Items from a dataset

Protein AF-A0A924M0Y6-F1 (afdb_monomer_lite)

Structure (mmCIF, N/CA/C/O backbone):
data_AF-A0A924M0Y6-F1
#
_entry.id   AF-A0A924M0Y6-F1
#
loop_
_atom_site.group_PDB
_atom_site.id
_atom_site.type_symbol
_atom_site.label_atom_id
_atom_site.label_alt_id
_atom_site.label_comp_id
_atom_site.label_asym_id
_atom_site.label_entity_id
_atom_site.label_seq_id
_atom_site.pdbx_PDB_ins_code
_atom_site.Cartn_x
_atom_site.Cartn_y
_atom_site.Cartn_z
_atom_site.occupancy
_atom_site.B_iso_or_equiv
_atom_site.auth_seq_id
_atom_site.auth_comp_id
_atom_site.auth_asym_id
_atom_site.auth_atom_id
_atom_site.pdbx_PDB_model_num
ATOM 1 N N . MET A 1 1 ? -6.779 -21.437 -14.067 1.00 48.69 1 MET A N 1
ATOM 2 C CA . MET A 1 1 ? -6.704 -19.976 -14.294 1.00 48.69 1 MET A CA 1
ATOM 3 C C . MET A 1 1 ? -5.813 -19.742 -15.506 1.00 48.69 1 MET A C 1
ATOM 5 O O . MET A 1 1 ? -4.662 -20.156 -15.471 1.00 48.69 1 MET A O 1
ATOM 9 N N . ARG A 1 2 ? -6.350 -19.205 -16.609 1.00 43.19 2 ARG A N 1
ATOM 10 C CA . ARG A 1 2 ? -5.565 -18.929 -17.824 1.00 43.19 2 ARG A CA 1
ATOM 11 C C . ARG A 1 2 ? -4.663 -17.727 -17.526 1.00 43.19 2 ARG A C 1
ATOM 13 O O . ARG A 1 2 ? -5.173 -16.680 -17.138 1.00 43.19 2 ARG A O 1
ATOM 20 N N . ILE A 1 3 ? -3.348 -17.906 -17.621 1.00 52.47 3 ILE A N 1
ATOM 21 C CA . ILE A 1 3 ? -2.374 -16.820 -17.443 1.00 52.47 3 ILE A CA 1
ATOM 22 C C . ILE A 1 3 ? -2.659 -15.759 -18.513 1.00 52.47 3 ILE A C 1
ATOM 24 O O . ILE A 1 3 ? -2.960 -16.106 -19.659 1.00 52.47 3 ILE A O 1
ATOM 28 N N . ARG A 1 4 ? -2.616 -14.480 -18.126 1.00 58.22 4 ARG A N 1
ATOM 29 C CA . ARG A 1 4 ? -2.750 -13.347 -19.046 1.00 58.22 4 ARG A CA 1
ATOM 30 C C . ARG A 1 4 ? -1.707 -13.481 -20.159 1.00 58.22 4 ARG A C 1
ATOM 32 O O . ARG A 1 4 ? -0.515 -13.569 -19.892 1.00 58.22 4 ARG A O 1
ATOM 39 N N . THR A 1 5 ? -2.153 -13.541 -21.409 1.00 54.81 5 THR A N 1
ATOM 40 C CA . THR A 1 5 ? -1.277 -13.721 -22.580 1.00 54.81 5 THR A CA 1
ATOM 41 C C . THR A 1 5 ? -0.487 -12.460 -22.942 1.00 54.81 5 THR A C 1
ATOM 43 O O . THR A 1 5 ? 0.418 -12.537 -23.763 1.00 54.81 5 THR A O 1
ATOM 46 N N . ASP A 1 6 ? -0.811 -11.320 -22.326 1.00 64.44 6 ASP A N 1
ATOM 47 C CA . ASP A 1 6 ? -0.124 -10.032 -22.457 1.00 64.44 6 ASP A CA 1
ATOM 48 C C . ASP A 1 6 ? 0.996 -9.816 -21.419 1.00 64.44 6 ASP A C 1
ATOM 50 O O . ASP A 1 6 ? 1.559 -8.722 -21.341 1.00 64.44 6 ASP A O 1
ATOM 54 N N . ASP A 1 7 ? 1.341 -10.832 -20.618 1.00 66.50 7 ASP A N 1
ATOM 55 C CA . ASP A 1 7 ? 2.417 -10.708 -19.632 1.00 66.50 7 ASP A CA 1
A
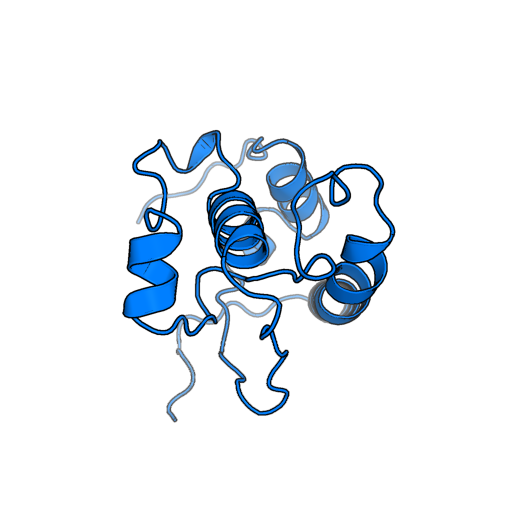TOM 56 C C . ASP A 1 7 ? 3.784 -10.543 -20.316 1.00 66.50 7 ASP A C 1
ATOM 58 O O . ASP A 1 7 ? 4.302 -11.429 -21.004 1.00 66.50 7 ASP A O 1
ATOM 62 N N . ILE A 1 8 ? 4.393 -9.377 -20.095 1.00 73.56 8 ILE A N 1
ATOM 63 C CA . ILE A 1 8 ? 5.708 -9.039 -20.635 1.00 73.56 8 ILE A CA 1
ATOM 64 C C . ILE A 1 8 ? 6.782 -9.830 -19.884 1.00 73.56 8 ILE A C 1
ATOM 66 O O . ILE A 1 8 ? 6.856 -9.809 -18.653 1.00 73.56 8 ILE A O 1
ATOM 70 N N . LYS A 1 9 ? 7.666 -10.502 -20.630 1.00 78.00 9 LYS A N 1
ATOM 71 C CA . LYS A 1 9 ? 8.806 -11.220 -20.049 1.00 78.00 9 LYS A CA 1
ATOM 72 C C . LYS A 1 9 ? 9.838 -10.225 -19.521 1.00 78.00 9 LYS A C 1
ATOM 74 O O . LYS A 1 9 ? 10.563 -9.599 -20.288 1.00 78.00 9 LYS A O 1
ATOM 79 N N . LEU A 1 10 ? 9.929 -10.113 -18.200 1.00 80.81 10 LEU A N 1
ATOM 80 C CA . LEU A 1 10 ? 11.011 -9.389 -17.540 1.00 80.81 10 LEU A CA 1
ATOM 81 C C . LEU A 1 10 ? 12.317 -10.194 -17.562 1.00 80.81 10 LEU A C 1
ATOM 83 O O . LEU A 1 10 ? 12.310 -11.428 -17.562 1.00 80.81 10 LEU A O 1
ATOM 87 N N . SER A 1 11 ? 13.452 -9.492 -17.491 1.00 86.25 11 SER A N 1
ATOM 88 C CA . SER A 1 11 ? 14.740 -10.141 -17.230 1.00 86.25 11 SER A CA 1
ATOM 89 C C . SER A 1 11 ? 14.717 -10.863 -15.872 1.00 86.25 11 SER A C 1
ATOM 91 O O . SER A 1 11 ? 14.035 -10.431 -14.935 1.00 86.25 11 SER A O 1
ATOM 93 N N . ARG A 1 12 ? 15.498 -11.944 -15.730 1.00 87.56 12 ARG A N 1
ATOM 94 C CA . ARG A 1 12 ? 15.596 -12.699 -14.463 1.00 87.56 12 ARG A CA 1
ATOM 95 C C . ARG A 1 12 ? 16.013 -11.802 -13.296 1.00 87.56 12 ARG A C 1
ATOM 97 O O . ARG A 1 12 ? 15.458 -11.922 -12.207 1.00 87.56 12 ARG A O 1
ATOM 104 N N . THR A 1 13 ? 16.937 -10.878 -13.543 1.00 88.38 13 THR A N 1
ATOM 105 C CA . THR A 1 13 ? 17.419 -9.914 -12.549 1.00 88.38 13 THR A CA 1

> _WORK ORDER_:
Out of the data above, set down the lines from the one with "ATOM 87 N N" to the one with "ATOM 95 C C", both included, exactly as written and with no additions.

> _REPLY_:
ATOM 87 N N . SER A 1 11 ? 13.452 -9.492 -17.491 1.00 86.25 11 SER A N 1
ATOM 88 C CA . SER A 1 11 ? 14.740 -10.141 -17.230 1.00 86.25 11 SER A CA 1
ATOM 89 C C . SER A 1 11 ? 14.717 -10.863 -15.872 1.00 86.25 11 SER A C 1
ATOM 91 O O . SER A 1 11 ? 14.035 -10.431 -14.935 1.00 86.25 11 SER A O 1
ATOM 93 N N . ARG A 1 12 ? 15.498 -11.944 -15.730 1.00 87.56 12 ARG A N 1
ATOM 94 C CA . ARG A 1 12 ? 15.596 -12.699 -14.463 1.00 87.56 12 ARG A CA 1
ATOM 95 C C . ARG A 1 12 ? 16.013 -11.802 -13.296 1.00 87.56 12 ARG A C 1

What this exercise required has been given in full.